EXERCISE: Using the entries that follow, write out the line containing "ATOM 35 C CA", the line containing "ATOM 65 C CA", and every line between them, exactly and nothing else.

:::

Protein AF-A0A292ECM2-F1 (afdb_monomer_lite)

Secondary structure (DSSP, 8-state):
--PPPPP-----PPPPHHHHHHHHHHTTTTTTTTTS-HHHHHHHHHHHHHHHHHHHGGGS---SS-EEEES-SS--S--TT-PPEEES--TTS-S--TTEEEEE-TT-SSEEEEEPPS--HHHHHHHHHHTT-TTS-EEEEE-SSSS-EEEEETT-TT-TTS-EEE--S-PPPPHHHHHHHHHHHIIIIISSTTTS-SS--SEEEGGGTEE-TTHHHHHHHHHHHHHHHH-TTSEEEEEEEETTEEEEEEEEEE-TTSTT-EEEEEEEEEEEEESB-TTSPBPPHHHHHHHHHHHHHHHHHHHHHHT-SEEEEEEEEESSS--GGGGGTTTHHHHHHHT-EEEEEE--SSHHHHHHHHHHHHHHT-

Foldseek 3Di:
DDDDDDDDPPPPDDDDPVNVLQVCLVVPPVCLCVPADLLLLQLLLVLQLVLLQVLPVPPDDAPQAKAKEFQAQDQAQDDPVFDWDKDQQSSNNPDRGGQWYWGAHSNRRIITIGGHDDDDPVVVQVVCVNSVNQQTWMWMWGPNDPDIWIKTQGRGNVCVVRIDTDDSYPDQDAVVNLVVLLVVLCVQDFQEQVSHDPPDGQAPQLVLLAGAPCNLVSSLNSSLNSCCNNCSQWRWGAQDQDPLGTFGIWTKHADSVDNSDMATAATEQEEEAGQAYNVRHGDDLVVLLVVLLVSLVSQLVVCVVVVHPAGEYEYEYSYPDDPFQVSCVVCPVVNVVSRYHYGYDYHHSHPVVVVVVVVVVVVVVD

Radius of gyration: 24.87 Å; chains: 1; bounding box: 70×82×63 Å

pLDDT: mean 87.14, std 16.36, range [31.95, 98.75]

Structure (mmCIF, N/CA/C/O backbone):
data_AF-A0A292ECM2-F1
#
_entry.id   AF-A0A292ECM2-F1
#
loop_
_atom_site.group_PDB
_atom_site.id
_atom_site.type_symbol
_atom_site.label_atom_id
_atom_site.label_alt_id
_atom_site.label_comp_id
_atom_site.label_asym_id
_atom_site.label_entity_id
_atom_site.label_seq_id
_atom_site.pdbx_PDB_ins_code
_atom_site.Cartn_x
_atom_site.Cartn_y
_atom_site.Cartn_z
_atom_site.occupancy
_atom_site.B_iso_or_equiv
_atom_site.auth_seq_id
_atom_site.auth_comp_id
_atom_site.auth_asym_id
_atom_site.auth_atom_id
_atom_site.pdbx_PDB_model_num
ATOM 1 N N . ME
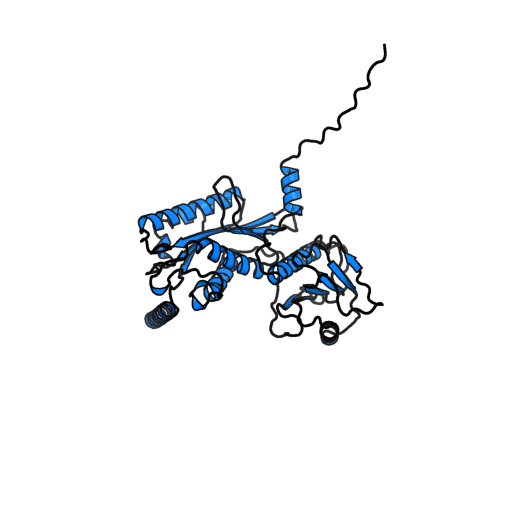T A 1 1 ? 42.251 60.763 -1.438 1.00 36.28 1 MET A N 1
ATOM 2 C CA . MET A 1 1 ? 40.866 60.268 -1.568 1.00 36.28 1 MET A CA 1
ATOM 3 C C . MET A 1 1 ? 40.905 59.040 -2.455 1.00 36.28 1 MET A C 1
ATOM 5 O O . MET A 1 1 ? 41.106 59.183 -3.651 1.00 36.28 1 MET A O 1
ATOM 9 N N . VAL A 1 2 ? 40.816 57.853 -1.861 1.00 31.95 2 VAL A N 1
ATOM 10 C CA . VAL A 1 2 ? 40.666 56.583 -2.582 1.00 31.95 2 VAL A CA 1
ATOM 11 C C . VAL A 1 2 ? 39.294 56.064 -2.178 1.00 31.95 2 VAL A C 1
ATOM 13 O O . VAL A 1 2 ? 39.051 55.847 -0.993 1.00 31.95 2 VAL A O 1
ATOM 16 N N . ALA A 1 3 ? 38.375 56.009 -3.140 1.00 35.19 3 ALA A N 1
ATOM 17 C CA . ALA A 1 3 ? 37.009 55.557 -2.929 1.00 35.19 3 ALA A CA 1
ATOM 18 C C . ALA A 1 3 ? 36.964 54.026 -2.995 1.00 35.19 3 ALA A C 1
ATOM 20 O O . ALA A 1 3 ? 37.501 53.421 -3.920 1.00 35.19 3 ALA A O 1
ATOM 21 N N . VAL A 1 4 ? 36.343 53.436 -1.979 1.00 38.66 4 VAL A N 1
ATOM 22 C CA . VAL A 1 4 ? 36.114 52.000 -1.807 1.00 38.66 4 VAL A CA 1
ATOM 23 C C . VAL A 1 4 ? 35.020 51.554 -2.782 1.00 38.66 4 VAL A C 1
ATOM 25 O O . VAL A 1 4 ? 33.933 52.130 -2.782 1.00 38.66 4 VAL A O 1
ATOM 28 N N . SER A 1 5 ? 35.294 50.547 -3.614 1.00 38.72 5 SER A N 1
ATOM 29 C CA . SER A 1 5 ? 34.290 49.875 -4.445 1.00 38.72 5 SER A CA 1
ATOM 30 C C . SER A 1 5 ? 33.469 48.906 -3.589 1.00 38.72 5 SER A C 1
ATOM 32 O O . SER A 1 5 ? 34.009 47.982 -2.989 1.00 38.72 5 SER A O 1
ATOM 34 N N . SER A 1 6 ? 32.157 49.124 -3.523 1.00 38.50 6 SER A N 1
ATOM 35 C CA . SER A 1 6 ? 31.205 48.214 -2.884 1.00 38.50 6 SER A CA 1
ATOM 36 C C . SER A 1 6 ? 30.896 47.035 -3.808 1.00 38.50 6 SER A C 1
ATOM 38 O O . SER A 1 6 ? 30.352 47.231 -4.897 1.00 38.50 6 SER A O 1
ATOM 40 N N . GLU A 1 7 ? 31.226 45.824 -3.363 1.00 39.62 7 GLU A N 1
ATOM 41 C CA . GLU A 1 7 ? 30.814 44.568 -3.989 1.00 39.62 7 GLU A CA 1
ATOM 42 C C . GLU A 1 7 ? 29.284 44.446 -3.974 1.00 39.62 7 GLU A C 1
ATOM 44 O O . GLU A 1 7 ? 28.635 44.563 -2.933 1.00 39.62 7 GLU A O 1
ATOM 49 N N . SER A 1 8 ? 28.698 44.211 -5.147 1.00 39.22 8 SER A N 1
ATOM 50 C CA . SER A 1 8 ? 27.285 43.881 -5.288 1.00 39.22 8 SER A CA 1
ATOM 51 C C . SER A 1 8 ? 27.044 42.474 -4.742 1.00 39.22 8 SER A C 1
ATOM 53 O O . SER A 1 8 ? 27.392 41.486 -5.392 1.00 39.22 8 SER A O 1
ATOM 55 N N . GLN A 1 9 ? 26.442 42.377 -3.557 1.00 36.91 9 GLN A N 1
ATOM 56 C CA . GLN A 1 9 ? 25.896 41.122 -3.053 1.00 36.91 9 GLN A CA 1
ATOM 57 C C . GLN A 1 9 ? 24.850 40.599 -4.045 1.00 36.91 9 GLN A C 1
ATOM 59 O O . GLN A 1 9 ? 23.797 41.209 -4.240 1.00 36.91 9 GLN A O 1
ATOM 64 N N . LEU A 1 10 ? 25.149 39.462 -4.674 1.00 36.81 10 LEU A N 1
ATOM 65 C CA . LEU A 1 10 ? 24.163 38.647 -5.372 1.00 36.81 10 LEU A CA 1
ATOM 66 C C . LEU A 1 10 ? 23.137 38.179 -4.337 1.00 36.81 10 LEU A C 1
ATOM 68 O O . LEU A 1 10 ? 23.381 37.262 -3.557 1.00 36.81 10 LEU A O 1
ATOM 72 N N . SER A 1 11 ? 22.003 38.872 -4.315 1.00 35.78 11 SER A N 1
ATOM 73 C CA . SER A 1 11 ? 20.788 38.454 -3.630 1.00 35.78 11 SER A CA 1
ATOM 74 C C . SER A 1 11 ? 20.375 37.086 -4.179 1.00 35.78 11 SER A C 1
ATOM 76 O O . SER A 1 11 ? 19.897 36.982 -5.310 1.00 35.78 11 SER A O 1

:::

OUTPUT OF THE TASK:
ATOM 35 C CA . SER A 1 6 ? 31.205 48.214 -2.884 1.00 38.50 6 SER A CA 1
ATOM 36 C C . SER A 1 6 ? 30.896 47.035 -3.808 1.00 38.50 6 SER A C 1
ATOM 38 O O . SER A 1 6 ? 30.352 47.231 -4.897 1.00 38.50 6 SER A O 1
ATOM 40 N N . GLU A 1 7 ? 31.226 45.824 -3.363 1.00 39.62 7 GLU A N 1
ATOM 41 C CA . GLU A 1 7 ? 30.814 44.568 -3.989 1.00 39.62 7 GLU A CA 1
ATOM 42 C C . GLU A 1 7 ? 29.284 44.446 -3.974 1.00 39.62 7 GLU A C 1
ATOM 44 O O . GLU A 1 7 ? 28.635 44.563 -2.933 1.00 39.62 7 GLU A O 1
ATOM 49 N N . SER A 1 8 ? 28.698 44.211 -5.147 1.00 39.22 8 SER A N 1
ATOM 50 C CA . SER A 1 8 ? 27.285 43.881 -5.288 1.00 39.22 8 SER A CA 1
ATOM 51 C C . SER A 1 8 ? 27.044 42.474 -4.742 1.00 39.22 8 SER A C 1
ATOM 53 O O . SER A 1 8 ? 27.392 41.486 -5.392 1.00 39.22 8 SER A O 1
ATOM 55 N N . GLN A 1 9 ? 26.442 42.377 -3.557 1.00 36.91 9 GLN A N 1
ATOM 56 C CA . GLN A 1 9 ? 25.896 41.122 -3.053 1.00 36.91 9 GLN A CA 1
ATOM 57 C C . GLN A 1 9 ? 24.850 40.599 -4.045 1.00 36.91 9 GLN A C 1
ATOM 59 O O . GLN A 1 9 ? 23.797 41.209 -4.240 1.00 36.91 9 GLN A O 1
ATOM 64 N N . LEU A 1 10 ? 25.149 39.462 -4.674 1.00 36.81 10 LEU A N 1
ATOM 65 C CA . LEU A 1 10 ? 24.163 38.647 -5.372 1.00 36.81 10 LEU A CA 1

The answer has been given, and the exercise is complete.